# Blackfin Tuna Recipe



## King Ding-A-Ling (May 28, 2010)

I have some fillets of blackfin a friend gave me its like 4 inches thick and 6 inches long! How would yall cook it?? Thanks!!


----------



## King Ding-A-Ling (May 28, 2010)

Can i eat it raw with ponzu sauce??

Oh yeah, its been frozen for about a week


----------



## sotexhookset (Jun 4, 2011)

Roll it in fresh cracked pepper and quickly seer each side in a red hot cast iron skillet. Fresh lime squirt and tear it up. I don't know about goin sushi with it after being frozen.


----------



## catndahats (Sep 15, 2005)

anyone have a good grilling recipe/advice for tuna steaks?


----------



## RonnieS (Jan 1, 2010)

Frozen for a week is fine for raw. As long as it was sealed well, it will retain a fresh red color, and will taste fresh. It will start getting darker colored as it stays frozen.

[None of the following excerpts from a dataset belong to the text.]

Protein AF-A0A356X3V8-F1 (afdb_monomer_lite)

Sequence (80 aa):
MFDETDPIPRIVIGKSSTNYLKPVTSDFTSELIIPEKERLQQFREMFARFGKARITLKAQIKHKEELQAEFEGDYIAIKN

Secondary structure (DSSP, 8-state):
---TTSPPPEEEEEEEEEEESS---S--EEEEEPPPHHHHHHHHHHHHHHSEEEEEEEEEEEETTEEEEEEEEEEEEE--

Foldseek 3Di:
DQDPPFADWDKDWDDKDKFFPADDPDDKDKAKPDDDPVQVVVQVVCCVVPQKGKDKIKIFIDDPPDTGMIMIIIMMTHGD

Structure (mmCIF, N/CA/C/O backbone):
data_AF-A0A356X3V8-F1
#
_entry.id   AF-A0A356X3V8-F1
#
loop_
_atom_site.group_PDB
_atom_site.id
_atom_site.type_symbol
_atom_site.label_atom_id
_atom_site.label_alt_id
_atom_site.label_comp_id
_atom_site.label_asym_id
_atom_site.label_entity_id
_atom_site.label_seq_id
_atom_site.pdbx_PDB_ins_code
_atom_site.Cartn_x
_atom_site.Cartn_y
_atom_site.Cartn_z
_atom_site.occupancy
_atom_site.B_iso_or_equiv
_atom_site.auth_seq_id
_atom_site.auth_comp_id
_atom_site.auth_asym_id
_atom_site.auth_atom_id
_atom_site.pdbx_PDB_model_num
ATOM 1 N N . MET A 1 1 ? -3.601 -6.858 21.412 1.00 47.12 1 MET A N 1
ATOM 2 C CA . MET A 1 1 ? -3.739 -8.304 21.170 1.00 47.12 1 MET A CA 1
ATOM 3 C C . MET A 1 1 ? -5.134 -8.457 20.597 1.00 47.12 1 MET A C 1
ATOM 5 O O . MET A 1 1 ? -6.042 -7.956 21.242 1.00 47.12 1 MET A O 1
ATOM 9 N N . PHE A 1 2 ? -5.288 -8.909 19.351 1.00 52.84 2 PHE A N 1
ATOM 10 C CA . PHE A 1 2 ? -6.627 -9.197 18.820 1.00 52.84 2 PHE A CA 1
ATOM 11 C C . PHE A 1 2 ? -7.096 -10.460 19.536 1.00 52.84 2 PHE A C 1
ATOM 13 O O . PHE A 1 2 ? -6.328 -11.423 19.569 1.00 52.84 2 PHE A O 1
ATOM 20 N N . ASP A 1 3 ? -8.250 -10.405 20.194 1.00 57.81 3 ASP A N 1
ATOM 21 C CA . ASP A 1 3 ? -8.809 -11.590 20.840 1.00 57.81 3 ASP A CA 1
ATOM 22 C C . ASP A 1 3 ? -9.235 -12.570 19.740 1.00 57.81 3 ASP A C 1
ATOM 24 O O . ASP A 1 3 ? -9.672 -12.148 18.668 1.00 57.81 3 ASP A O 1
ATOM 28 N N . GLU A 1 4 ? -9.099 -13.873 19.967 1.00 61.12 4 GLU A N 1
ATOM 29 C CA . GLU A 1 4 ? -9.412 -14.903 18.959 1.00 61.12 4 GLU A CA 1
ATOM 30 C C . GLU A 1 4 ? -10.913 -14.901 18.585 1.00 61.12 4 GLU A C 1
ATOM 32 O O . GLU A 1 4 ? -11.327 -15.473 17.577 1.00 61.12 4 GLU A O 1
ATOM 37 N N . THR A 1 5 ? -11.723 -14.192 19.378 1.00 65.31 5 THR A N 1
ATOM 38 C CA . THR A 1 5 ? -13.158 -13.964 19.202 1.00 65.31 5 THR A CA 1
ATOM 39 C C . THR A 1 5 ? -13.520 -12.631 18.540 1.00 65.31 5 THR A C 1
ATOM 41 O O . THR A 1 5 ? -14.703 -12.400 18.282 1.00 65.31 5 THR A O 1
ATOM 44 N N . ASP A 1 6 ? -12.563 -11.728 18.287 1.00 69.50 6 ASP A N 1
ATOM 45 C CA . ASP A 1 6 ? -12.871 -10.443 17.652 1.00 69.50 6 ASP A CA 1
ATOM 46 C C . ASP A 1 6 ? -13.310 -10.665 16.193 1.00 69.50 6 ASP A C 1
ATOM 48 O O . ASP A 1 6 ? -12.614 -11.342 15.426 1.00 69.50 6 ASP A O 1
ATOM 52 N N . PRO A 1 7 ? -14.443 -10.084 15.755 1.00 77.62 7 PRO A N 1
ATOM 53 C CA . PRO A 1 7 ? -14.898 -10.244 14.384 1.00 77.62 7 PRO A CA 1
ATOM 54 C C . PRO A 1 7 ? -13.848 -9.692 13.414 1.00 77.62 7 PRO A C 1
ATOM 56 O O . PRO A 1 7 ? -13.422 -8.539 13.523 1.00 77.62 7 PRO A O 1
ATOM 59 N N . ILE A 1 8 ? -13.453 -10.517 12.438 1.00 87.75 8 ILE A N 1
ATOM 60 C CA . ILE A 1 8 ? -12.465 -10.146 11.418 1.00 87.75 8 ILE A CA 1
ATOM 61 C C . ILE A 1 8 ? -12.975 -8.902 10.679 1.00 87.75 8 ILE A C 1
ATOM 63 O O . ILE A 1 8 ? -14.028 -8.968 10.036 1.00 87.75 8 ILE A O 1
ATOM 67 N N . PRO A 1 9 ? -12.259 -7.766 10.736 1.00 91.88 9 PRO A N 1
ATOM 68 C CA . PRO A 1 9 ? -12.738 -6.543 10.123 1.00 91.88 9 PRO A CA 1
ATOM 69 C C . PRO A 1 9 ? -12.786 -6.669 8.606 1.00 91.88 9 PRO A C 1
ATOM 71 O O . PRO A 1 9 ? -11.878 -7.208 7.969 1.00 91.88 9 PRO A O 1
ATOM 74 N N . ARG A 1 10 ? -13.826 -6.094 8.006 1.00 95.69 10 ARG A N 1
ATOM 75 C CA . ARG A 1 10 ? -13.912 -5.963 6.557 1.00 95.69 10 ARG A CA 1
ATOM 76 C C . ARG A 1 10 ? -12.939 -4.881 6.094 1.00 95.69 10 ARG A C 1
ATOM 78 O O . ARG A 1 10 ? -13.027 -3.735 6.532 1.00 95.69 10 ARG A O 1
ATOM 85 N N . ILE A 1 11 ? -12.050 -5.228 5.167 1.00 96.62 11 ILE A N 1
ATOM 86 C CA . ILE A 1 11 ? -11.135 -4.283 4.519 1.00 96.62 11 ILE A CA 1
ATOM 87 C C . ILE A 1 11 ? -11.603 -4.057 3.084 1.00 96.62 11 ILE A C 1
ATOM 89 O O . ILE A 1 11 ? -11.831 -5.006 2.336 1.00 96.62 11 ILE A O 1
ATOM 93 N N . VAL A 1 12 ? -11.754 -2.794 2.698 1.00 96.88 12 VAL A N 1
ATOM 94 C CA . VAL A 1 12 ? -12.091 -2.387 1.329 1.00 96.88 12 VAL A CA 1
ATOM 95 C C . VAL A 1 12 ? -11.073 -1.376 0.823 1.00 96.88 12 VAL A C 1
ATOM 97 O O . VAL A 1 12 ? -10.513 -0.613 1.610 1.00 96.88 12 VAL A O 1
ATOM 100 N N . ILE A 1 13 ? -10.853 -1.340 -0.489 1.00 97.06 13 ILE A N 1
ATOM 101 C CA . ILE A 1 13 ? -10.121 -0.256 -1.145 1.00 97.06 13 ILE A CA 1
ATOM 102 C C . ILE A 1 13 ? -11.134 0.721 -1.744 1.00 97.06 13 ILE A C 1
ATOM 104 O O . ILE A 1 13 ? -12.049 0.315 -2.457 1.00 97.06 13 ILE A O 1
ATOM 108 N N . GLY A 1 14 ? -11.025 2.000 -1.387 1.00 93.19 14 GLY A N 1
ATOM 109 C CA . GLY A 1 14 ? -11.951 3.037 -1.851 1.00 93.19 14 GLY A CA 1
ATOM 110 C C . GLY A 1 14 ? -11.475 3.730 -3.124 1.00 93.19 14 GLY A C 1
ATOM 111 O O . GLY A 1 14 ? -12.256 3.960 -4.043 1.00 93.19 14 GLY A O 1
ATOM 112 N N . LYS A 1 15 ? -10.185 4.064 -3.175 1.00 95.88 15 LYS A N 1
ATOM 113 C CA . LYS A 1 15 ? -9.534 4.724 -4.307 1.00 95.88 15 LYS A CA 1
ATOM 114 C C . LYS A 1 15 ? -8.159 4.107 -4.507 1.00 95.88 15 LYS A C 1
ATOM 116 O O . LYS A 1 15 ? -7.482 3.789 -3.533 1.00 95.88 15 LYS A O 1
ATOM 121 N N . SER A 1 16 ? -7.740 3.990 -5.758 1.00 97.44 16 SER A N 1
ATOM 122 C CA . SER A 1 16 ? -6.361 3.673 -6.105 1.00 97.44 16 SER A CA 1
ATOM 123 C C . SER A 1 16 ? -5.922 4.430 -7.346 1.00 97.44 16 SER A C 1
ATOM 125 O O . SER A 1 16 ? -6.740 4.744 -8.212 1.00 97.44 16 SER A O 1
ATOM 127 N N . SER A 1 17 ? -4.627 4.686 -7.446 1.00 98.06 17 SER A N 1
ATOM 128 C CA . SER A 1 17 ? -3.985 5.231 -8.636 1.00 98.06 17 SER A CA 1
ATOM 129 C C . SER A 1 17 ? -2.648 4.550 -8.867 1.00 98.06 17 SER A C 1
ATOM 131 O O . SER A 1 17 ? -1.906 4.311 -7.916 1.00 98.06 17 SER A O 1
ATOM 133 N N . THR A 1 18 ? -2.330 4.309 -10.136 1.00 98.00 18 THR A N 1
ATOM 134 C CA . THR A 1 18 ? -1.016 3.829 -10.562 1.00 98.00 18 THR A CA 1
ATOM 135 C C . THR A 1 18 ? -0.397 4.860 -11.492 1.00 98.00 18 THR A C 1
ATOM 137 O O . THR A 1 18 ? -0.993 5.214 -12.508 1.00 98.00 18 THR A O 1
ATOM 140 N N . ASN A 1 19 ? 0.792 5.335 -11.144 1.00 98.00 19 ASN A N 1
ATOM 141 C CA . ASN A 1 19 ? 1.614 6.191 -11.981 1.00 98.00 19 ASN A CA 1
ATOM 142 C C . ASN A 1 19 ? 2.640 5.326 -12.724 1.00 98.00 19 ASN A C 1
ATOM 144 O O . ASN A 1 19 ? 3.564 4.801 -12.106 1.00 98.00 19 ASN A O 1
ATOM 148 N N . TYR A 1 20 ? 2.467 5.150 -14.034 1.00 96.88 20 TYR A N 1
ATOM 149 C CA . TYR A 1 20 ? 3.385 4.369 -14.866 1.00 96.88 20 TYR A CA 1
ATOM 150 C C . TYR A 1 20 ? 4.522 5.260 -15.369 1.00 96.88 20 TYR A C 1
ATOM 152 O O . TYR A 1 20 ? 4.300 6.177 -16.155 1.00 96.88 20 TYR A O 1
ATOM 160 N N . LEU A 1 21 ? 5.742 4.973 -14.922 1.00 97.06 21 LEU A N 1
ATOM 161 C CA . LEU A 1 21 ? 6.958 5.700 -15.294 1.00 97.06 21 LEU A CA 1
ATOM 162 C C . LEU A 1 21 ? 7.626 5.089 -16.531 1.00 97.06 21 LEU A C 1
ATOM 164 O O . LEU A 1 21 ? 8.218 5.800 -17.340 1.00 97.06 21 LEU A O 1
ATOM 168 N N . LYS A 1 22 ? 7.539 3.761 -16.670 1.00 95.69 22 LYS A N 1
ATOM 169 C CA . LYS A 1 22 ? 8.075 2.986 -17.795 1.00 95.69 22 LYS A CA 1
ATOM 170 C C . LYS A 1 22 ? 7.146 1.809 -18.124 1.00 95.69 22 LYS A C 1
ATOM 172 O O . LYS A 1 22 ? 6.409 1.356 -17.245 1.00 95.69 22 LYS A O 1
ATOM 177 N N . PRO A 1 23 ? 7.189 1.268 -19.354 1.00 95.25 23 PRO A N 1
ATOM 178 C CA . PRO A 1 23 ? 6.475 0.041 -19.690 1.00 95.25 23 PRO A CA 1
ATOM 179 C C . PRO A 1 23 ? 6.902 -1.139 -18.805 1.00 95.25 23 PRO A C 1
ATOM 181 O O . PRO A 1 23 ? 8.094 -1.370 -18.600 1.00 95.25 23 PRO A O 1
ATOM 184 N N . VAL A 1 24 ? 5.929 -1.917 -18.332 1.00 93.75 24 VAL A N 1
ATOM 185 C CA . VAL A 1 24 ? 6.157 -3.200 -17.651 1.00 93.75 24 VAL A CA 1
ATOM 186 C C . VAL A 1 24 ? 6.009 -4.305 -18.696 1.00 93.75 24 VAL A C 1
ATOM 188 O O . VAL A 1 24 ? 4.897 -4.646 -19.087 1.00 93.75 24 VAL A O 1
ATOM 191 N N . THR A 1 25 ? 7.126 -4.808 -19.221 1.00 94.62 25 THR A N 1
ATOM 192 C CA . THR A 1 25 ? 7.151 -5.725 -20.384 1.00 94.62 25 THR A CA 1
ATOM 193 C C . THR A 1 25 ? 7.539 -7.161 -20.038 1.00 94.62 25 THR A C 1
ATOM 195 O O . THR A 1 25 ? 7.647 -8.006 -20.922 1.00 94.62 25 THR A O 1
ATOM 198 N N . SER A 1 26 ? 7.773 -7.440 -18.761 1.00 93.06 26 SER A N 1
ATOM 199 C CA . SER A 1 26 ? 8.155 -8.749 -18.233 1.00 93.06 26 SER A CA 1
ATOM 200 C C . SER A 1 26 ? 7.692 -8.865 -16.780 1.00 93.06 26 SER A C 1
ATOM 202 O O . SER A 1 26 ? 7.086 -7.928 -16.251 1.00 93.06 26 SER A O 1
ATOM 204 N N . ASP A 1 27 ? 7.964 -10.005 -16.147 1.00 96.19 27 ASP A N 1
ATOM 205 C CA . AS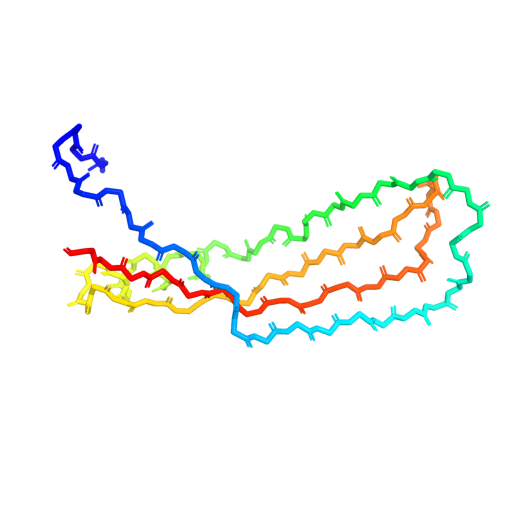P A 1 27 ? 7.642 -10.245 -14.740 1.00 96.19 27 ASP A CA 1
ATOM 206 C C . ASP A 1 27 ? 8.151 -9.116 -13.840 1.00 96.19 27 ASP A C 1
ATOM 208 O O . ASP A 1 27 ? 9.226 -8.555 -14.056 1.00 96.19 27 ASP A O 1
ATOM 212 N N . PHE A 1 28 ? 7.388 -8.789 -12.805 1.00 95.88 28 PHE A N 1
ATOM 213 C CA . PHE A 1 28 ? 7.699 -7.701 -11.887 1.00 95.88 28 PHE A CA 1
ATOM 214 C C . PHE A 1 28 ? 7.398 -8.106 -10.446 1.00 95.88 28 PHE A C 1
ATOM 216 O O . PHE A 1 28 ? 6.598 -9.006 -10.183 1.00 95.88 28 PHE A O 1
ATOM 223 N N . THR A 1 29 ? 8.015 -7.405 -9.503 1.00 97.19 29 THR A N 1
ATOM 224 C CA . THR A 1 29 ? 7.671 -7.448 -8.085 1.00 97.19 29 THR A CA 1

Just decide at what point you no longer prefer the taste.


----------



## Boaz (May 17, 2006)

*1" thick*

would cut 1'' thick for grill.


----------



## GeauxGet'Er (Jul 15, 2011)

yeah, I would just grill it...I went fishing in April and had a **** load of BF and YF tuna...the first week was good eating and after the first week, the BF were tasty pretty fishy, so I grilled what was left...I would just season with your favorite seasoning and just grill it, make a good salad, take the tuna and just cut 'em into chunks or basically use a fork to pick into pieces and throw on top the salad and enjoy...I went with a Korean style marinade, throw it on the grill and grilled some onions, squash, etc, cut em up and at with the Tuna.


----------